Oxidative stress induced by the Fe2+/ascorbic acid system or model ischemia in vitro: effect of carvedilol and pyridoindole antioxidant SMe1EC2 in young and adult rat brain tissue
New effective strategies and new highly effective neuroprotective agents are being searched for the therapy of human stroke and cerebral ischemia. The compound SMe1EC2 is a new derivative of stobadine, with enhanced antioxidant properties compared to the maternal drug. Carvedilol, a non-selective beta-blocker, possesses besides its cardioprotective and vasculoprotective properties also an antioxidant effect. We compared the effect of carvedilol and SMe1EC2, antioxidants with a similar chemical structure, in two experimental models of oxidative stress in young and adult rat brain tissue. SMe1EC2 was found to improve the resistance of hippocampal neurons to ischemia in vitro in young and even in 18-month-old rats and inhibited formation of protein carbonyl groups induced by the Fe2+/ascorbic acid pro-oxidative system in brain cortex homogenates of young rats. Carvedilol exerted a protective effect only in the hippocampus of 2-month-old rats and that at the concentration 10-times higher than did SMe1EC2. The inhibitory effect of carvedilol on protein carbonyl formation induced by the pro-oxidative system was not proved in the cortex of either young or adult rats.
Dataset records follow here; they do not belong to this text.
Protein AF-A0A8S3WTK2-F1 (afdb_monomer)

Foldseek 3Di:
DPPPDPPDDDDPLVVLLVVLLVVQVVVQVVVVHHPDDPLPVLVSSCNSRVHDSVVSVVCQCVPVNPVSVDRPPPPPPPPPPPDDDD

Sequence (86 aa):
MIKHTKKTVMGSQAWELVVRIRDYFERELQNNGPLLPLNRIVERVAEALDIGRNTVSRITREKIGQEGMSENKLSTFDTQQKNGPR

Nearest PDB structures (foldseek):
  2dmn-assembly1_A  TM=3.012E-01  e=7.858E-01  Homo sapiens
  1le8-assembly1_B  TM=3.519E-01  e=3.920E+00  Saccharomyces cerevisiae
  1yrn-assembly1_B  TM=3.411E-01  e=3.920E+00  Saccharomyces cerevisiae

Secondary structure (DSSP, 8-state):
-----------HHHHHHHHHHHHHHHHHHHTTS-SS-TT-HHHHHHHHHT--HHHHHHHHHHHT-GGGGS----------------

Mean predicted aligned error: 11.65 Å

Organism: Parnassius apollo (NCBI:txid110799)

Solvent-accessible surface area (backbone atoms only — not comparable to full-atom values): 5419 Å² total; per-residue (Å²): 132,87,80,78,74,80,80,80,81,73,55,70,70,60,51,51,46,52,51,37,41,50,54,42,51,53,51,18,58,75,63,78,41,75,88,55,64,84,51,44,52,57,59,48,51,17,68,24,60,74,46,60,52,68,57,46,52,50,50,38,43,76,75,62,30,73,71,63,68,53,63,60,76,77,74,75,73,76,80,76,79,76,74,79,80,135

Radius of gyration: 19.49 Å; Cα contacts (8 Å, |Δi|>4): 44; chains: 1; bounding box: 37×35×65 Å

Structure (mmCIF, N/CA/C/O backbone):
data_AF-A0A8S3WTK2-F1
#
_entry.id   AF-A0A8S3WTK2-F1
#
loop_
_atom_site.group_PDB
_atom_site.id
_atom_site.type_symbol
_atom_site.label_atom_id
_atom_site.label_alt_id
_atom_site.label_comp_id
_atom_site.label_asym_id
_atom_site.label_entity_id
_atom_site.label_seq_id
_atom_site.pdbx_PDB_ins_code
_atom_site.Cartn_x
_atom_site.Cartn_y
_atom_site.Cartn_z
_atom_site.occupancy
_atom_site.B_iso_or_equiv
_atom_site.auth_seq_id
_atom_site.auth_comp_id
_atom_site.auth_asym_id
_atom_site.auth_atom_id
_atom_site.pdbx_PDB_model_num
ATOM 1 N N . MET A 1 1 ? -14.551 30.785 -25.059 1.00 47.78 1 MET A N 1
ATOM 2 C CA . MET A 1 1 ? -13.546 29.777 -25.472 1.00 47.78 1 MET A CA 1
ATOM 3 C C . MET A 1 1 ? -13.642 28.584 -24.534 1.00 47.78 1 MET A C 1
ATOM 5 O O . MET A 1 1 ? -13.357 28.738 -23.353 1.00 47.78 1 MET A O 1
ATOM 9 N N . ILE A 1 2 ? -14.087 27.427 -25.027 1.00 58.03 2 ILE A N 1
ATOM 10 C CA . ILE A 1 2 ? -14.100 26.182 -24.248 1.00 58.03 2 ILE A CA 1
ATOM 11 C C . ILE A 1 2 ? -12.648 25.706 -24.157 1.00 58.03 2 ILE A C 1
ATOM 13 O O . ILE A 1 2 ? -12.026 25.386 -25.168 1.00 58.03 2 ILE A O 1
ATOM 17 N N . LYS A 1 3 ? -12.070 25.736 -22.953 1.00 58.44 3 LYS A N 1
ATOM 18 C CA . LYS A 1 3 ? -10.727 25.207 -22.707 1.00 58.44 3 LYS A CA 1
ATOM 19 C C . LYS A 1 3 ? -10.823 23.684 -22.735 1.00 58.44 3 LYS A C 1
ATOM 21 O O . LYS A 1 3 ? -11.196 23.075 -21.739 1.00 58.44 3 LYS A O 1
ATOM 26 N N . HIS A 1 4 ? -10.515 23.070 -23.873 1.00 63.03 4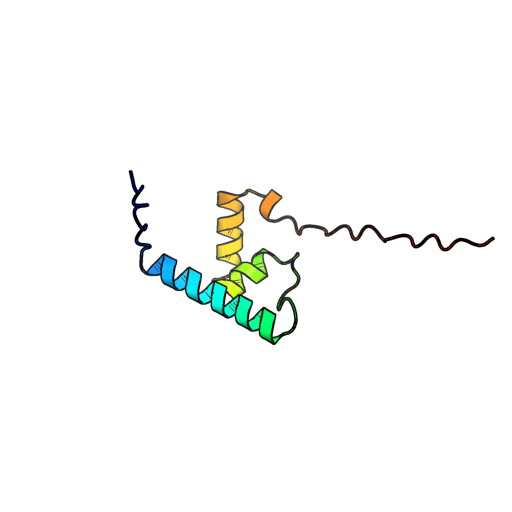 HIS A N 1
ATOM 27 C CA . HIS A 1 4 ? -10.309 21.628 -23.929 1.00 63.03 4 HIS A CA 1
ATOM 28 C C . HIS A 1 4 ? -9.074 21.296 -23.086 1.00 63.03 4 HIS A C 1
ATOM 30 O O . HIS A 1 4 ? -7.939 21.533 -23.500 1.00 63.03 4 HIS A O 1
ATOM 36 N N . THR A 1 5 ? -9.287 20.791 -21.873 1.00 66.94 5 THR A N 1
ATOM 37 C CA . THR A 1 5 ? -8.217 20.187 -21.085 1.00 66.94 5 THR A CA 1
ATOM 38 C C . THR A 1 5 ? -7.766 18.938 -21.834 1.00 66.94 5 THR A C 1
ATOM 40 O O . THR A 1 5 ? -8.542 18.006 -22.045 1.00 66.94 5 THR A O 1
ATOM 43 N N . LYS A 1 6 ? -6.520 18.937 -22.322 1.00 69.06 6 LYS A N 1
ATOM 44 C CA . 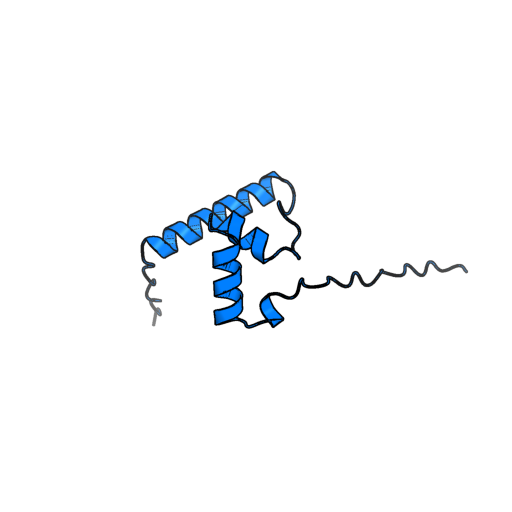LYS A 1 6 ? -5.928 17.744 -22.933 1.00 69.06 6 LYS A CA 1
ATOM 45 C C . LYS A 1 6 ? -5.995 16.624 -21.894 1.00 69.06 6 LYS A C 1
ATOM 47 O O . LYS A 1 6 ? -5.372 16.738 -20.842 1.00 69.06 6 LYS A O 1
ATOM 52 N N . LYS A 1 7 ? -6.767 15.567 -22.166 1.00 72.81 7 LYS A N 1
ATOM 53 C CA . LYS A 1 7 ? -6.738 14.350 -21.349 1.00 72.81 7 LYS A CA 1
ATOM 54 C C . LYS A 1 7 ? -5.334 13.764 -21.457 1.00 72.81 7 LYS A C 1
ATOM 56 O O . LYS A 1 7 ? -4.928 13.341 -22.537 1.00 72.81 7 LYS A O 1
ATOM 61 N N . THR A 1 8 ? -4.593 13.767 -20.355 1.00 76.94 8 THR A N 1
ATOM 62 C CA . THR A 1 8 ? -3.307 13.075 -20.274 1.00 76.94 8 THR A CA 1
ATOM 63 C C . THR A 1 8 ? -3.569 11.579 -20.390 1.00 76.94 8 THR A C 1
ATOM 65 O O . THR A 1 8 ? -4.232 10.995 -19.535 1.00 76.94 8 THR A O 1
ATOM 68 N N . VAL A 1 9 ? -3.078 10.958 -21.461 1.00 75.06 9 VAL A N 1
ATOM 69 C CA . VAL A 1 9 ? -3.099 9.501 -21.602 1.00 75.06 9 VAL A CA 1
ATOM 70 C C . VAL A 1 9 ? -2.001 8.947 -20.699 1.00 75.06 9 VAL A C 1
ATOM 72 O O . VAL A 1 9 ? -0.819 9.171 -20.945 1.00 75.06 9 VAL A O 1
ATOM 75 N N . MET A 1 10 ? -2.391 8.278 -19.616 1.00 79.25 10 MET A N 1
ATOM 76 C CA . MET A 1 10 ? -1.451 7.573 -18.744 1.00 79.25 10 MET A CA 1
ATOM 77 C C . MET A 1 10 ? -0.941 6.304 -19.441 1.00 79.25 10 MET A C 1
ATOM 79 O O . MET A 1 10 ? -1.709 5.622 -20.118 1.00 79.25 10 MET A O 1
ATOM 83 N N . GLY A 1 11 ? 0.344 5.982 -19.271 1.00 86.19 11 GLY A N 1
ATOM 84 C CA . GLY A 1 11 ? 0.916 4.717 -19.749 1.00 86.19 11 GLY A CA 1
ATOM 85 C C . GLY A 1 11 ? 0.340 3.504 -19.005 1.00 86.19 11 GLY A C 1
ATOM 86 O O . GLY A 1 11 ? -0.166 3.646 -17.891 1.00 86.19 11 GLY A O 1
ATOM 87 N N . SER A 1 12 ? 0.438 2.311 -19.600 1.00 87.69 12 SER A N 1
ATOM 88 C CA . SER A 1 12 ? -0.167 1.066 -19.084 1.00 87.69 12 SER A CA 1
ATOM 89 C C . SER A 1 12 ? 0.229 0.738 -17.640 1.00 87.69 12 SER A C 1
ATOM 91 O O . SER A 1 12 ? -0.628 0.419 -16.825 1.00 87.69 12 SER A O 1
ATOM 93 N N . GLN A 1 13 ? 1.502 0.915 -17.281 1.00 89.00 13 GLN A N 1
ATOM 94 C CA . GLN A 1 13 ? 1.980 0.666 -15.916 1.00 89.00 13 GLN A CA 1
ATOM 95 C C . GLN A 1 13 ? 1.318 1.589 -14.888 1.00 89.00 13 GLN A C 1
ATOM 97 O O . GLN A 1 13 ? 0.957 1.160 -13.798 1.00 89.00 13 GLN A O 1
ATOM 102 N N . ALA A 1 14 ? 1.127 2.863 -15.230 1.00 89.44 14 ALA A N 1
ATOM 103 C CA . ALA A 1 14 ? 0.487 3.807 -14.325 1.00 89.44 14 ALA A CA 1
ATOM 104 C C . ALA A 1 14 ? -1.008 3.488 -14.149 1.00 89.44 14 ALA A C 1
ATOM 106 O O . ALA A 1 14 ? -1.540 3.667 -13.057 1.00 89.44 14 ALA A O 1
ATOM 107 N N . TRP A 1 15 ? -1.666 2.971 -15.193 1.00 92.31 15 TRP A N 1
ATOM 108 C CA . TRP A 1 15 ? -3.031 2.447 -15.097 1.00 92.31 15 TRP A CA 1
ATOM 109 C C . TRP A 1 15 ? -3.129 1.262 -14.137 1.00 92.31 15 TRP A C 1
ATOM 111 O O . TRP A 1 15 ? -4.000 1.261 -13.271 1.00 92.31 15 TRP A O 1
ATOM 121 N N . GLU A 1 16 ? -2.222 0.290 -14.244 1.00 93.62 16 GLU A N 1
ATOM 122 C CA . GLU A 1 16 ? -2.197 -0.867 -13.340 1.00 93.62 16 GLU A CA 1
ATOM 123 C C . GLU A 1 16 ? -2.028 -0.447 -11.876 1.00 93.62 16 GLU A C 1
ATOM 125 O O . GLU A 1 16 ? -2.739 -0.949 -11.008 1.00 93.62 16 GLU A O 1
ATOM 130 N N . LEU A 1 17 ? -1.145 0.517 -11.596 1.00 94.12 17 LEU A N 1
ATOM 131 C CA . LEU A 1 17 ? -0.972 1.042 -10.238 1.00 94.12 17 LEU A CA 1
ATOM 132 C C . LEU A 1 17 ? -2.265 1.672 -9.703 1.00 94.12 17 LEU A C 1
ATOM 134 O O . LEU A 1 17 ? -2.626 1.435 -8.553 1.00 94.12 17 LEU A O 1
ATOM 138 N N . VAL A 1 18 ? -2.989 2.436 -10.529 1.00 94.75 18 VAL A N 1
ATOM 139 C CA . VAL A 1 18 ? -4.277 3.032 -10.131 1.00 94.75 18 VAL A CA 1
ATOM 140 C C . VAL A 1 18 ? -5.313 1.955 -9.812 1.00 94.75 18 VAL A C 1
ATOM 142 O O . VAL A 1 18 ? -6.024 2.085 -8.815 1.00 94.75 18 VAL A O 1
ATOM 145 N N . VAL A 1 19 ? -5.383 0.889 -10.615 1.00 96.12 19 VAL A N 1
ATOM 146 C CA . VAL A 1 19 ? -6.291 -0.242 -10.364 1.00 96.12 19 VAL A CA 1
ATOM 147 C C . VAL A 1 19 ? -5.975 -0.900 -9.019 1.00 96.12 19 VAL A C 1
ATOM 149 O O . VAL A 1 19 ? -6.869 -1.022 -8.188 1.00 96.12 19 VAL A O 1
ATOM 152 N N . ARG A 1 20 ? -4.704 -1.219 -8.739 1.00 97.06 20 ARG A N 1
ATOM 153 C CA . ARG A 1 20 ? -4.312 -1.861 -7.469 1.00 97.06 20 ARG A CA 1
ATOM 154 C C . ARG A 1 20 ? -4.628 -1.001 -6.242 1.00 97.06 20 ARG A C 1
ATOM 156 O O . ARG A 1 20 ? -5.145 -1.509 -5.249 1.00 97.06 20 ARG A O 1
ATOM 163 N N . ILE A 1 21 ? -4.390 0.312 -6.327 1.00 97.25 21 ILE A N 1
ATOM 164 C CA . ILE A 1 21 ? -4.750 1.253 -5.253 1.00 97.25 21 ILE A CA 1
ATOM 165 C C . ILE A 1 21 ? -6.263 1.245 -5.013 1.00 97.25 21 ILE A C 1
ATOM 167 O O . ILE A 1 21 ? -6.702 1.200 -3.862 1.00 97.25 21 ILE A O 1
ATOM 171 N N . ARG A 1 22 ? -7.060 1.300 -6.087 1.00 97.75 22 ARG A N 1
ATOM 172 C CA . ARG A 1 22 ? -8.523 1.264 -5.990 1.00 97.75 22 ARG A CA 1
ATOM 173 C C . ARG A 1 22 ? -8.981 -0.014 -5.295 1.00 97.75 22 ARG A C 1
ATOM 175 O O . ARG A 1 22 ? -9.736 0.080 -4.333 1.00 97.75 22 ARG A O 1
ATOM 182 N N . ASP A 1 23 ? -8.474 -1.165 -5.721 1.00 98.00 23 ASP A N 1
ATOM 183 C CA . ASP A 1 23 ? -8.833 -2.462 -5.144 1.00 98.00 23 ASP A CA 1
ATOM 184 C C . ASP A 1 23 ? -8.437 -2.546 -3.660 1.00 98.00 23 ASP A C 1
ATOM 186 O O . ASP A 1 23 ? -9.198 -3.044 -2.828 1.00 98.00 23 ASP A O 1
ATOM 190 N N . TYR A 1 24 ? -7.273 -2.005 -3.284 1.00 98.12 24 TYR A N 1
ATOM 191 C CA . TYR A 1 24 ? -6.866 -1.915 -1.882 1.00 98.12 24 TYR A CA 1
ATOM 192 C C . TYR A 1 24 ? -7.865 -1.099 -1.048 1.00 98.12 24 TYR A C 1
ATOM 194 O O . TYR A 1 24 ? -8.301 -1.578 -0.001 1.00 98.12 24 TYR A O 1
ATOM 202 N N . PHE A 1 25 ? -8.284 0.081 -1.515 1.00 97.19 25 PHE A N 1
ATOM 203 C CA . PHE A 1 25 ? -9.260 0.908 -0.795 1.00 97.19 25 PHE A CA 1
ATOM 204 C C . PHE A 1 25 ? -10.675 0.324 -0.786 1.00 97.19 25 PHE A C 1
ATOM 206 O O . PHE A 1 25 ? -11.384 0.485 0.206 1.00 97.19 25 PHE A O 1
ATOM 213 N N . GLU A 1 26 ? -11.085 -0.390 -1.835 1.00 98.31 26 GLU A N 1
ATOM 214 C CA . GLU A 1 26 ? -12.351 -1.134 -1.830 1.00 98.31 26 GLU A CA 1
ATOM 215 C C . GLU A 1 26 ? -12.352 -2.215 -0.745 1.00 98.31 26 GLU A C 1
ATOM 217 O O . GLU A 1 26 ? -13.352 -2.372 -0.043 1.00 98.31 26 GLU A O 1
ATOM 222 N N . ARG A 1 27 ? -11.221 -2.898 -0.529 1.00 97.50 27 ARG A N 1
ATOM 223 C CA . ARG A 1 27 ? -11.078 -3.831 0.597 1.00 97.50 27 ARG A CA 1
ATOM 224 C C . ARG A 1 27 ? -11.121 -3.122 1.954 1.00 97.50 27 ARG A C 1
ATOM 226 O O . ARG A 1 27 ? -11.740 -3.650 2.873 1.00 97.50 27 ARG A O 1
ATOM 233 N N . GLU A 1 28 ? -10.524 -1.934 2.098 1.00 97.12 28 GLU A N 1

An increased baseline level of the content of protein carbonyl groups in the adult versus young rat brain cortex confirmed age-related changes in neuronal tissue and may be due to increased production of reactive oxygen species and low antioxidant defense mechanisms in the adult rat brain. The results revealed the new pyridoindole SMe1EC2 to be more effective than carvedilol in neuroprotection of rat brain tissue in both experimental models involving oxidative stress.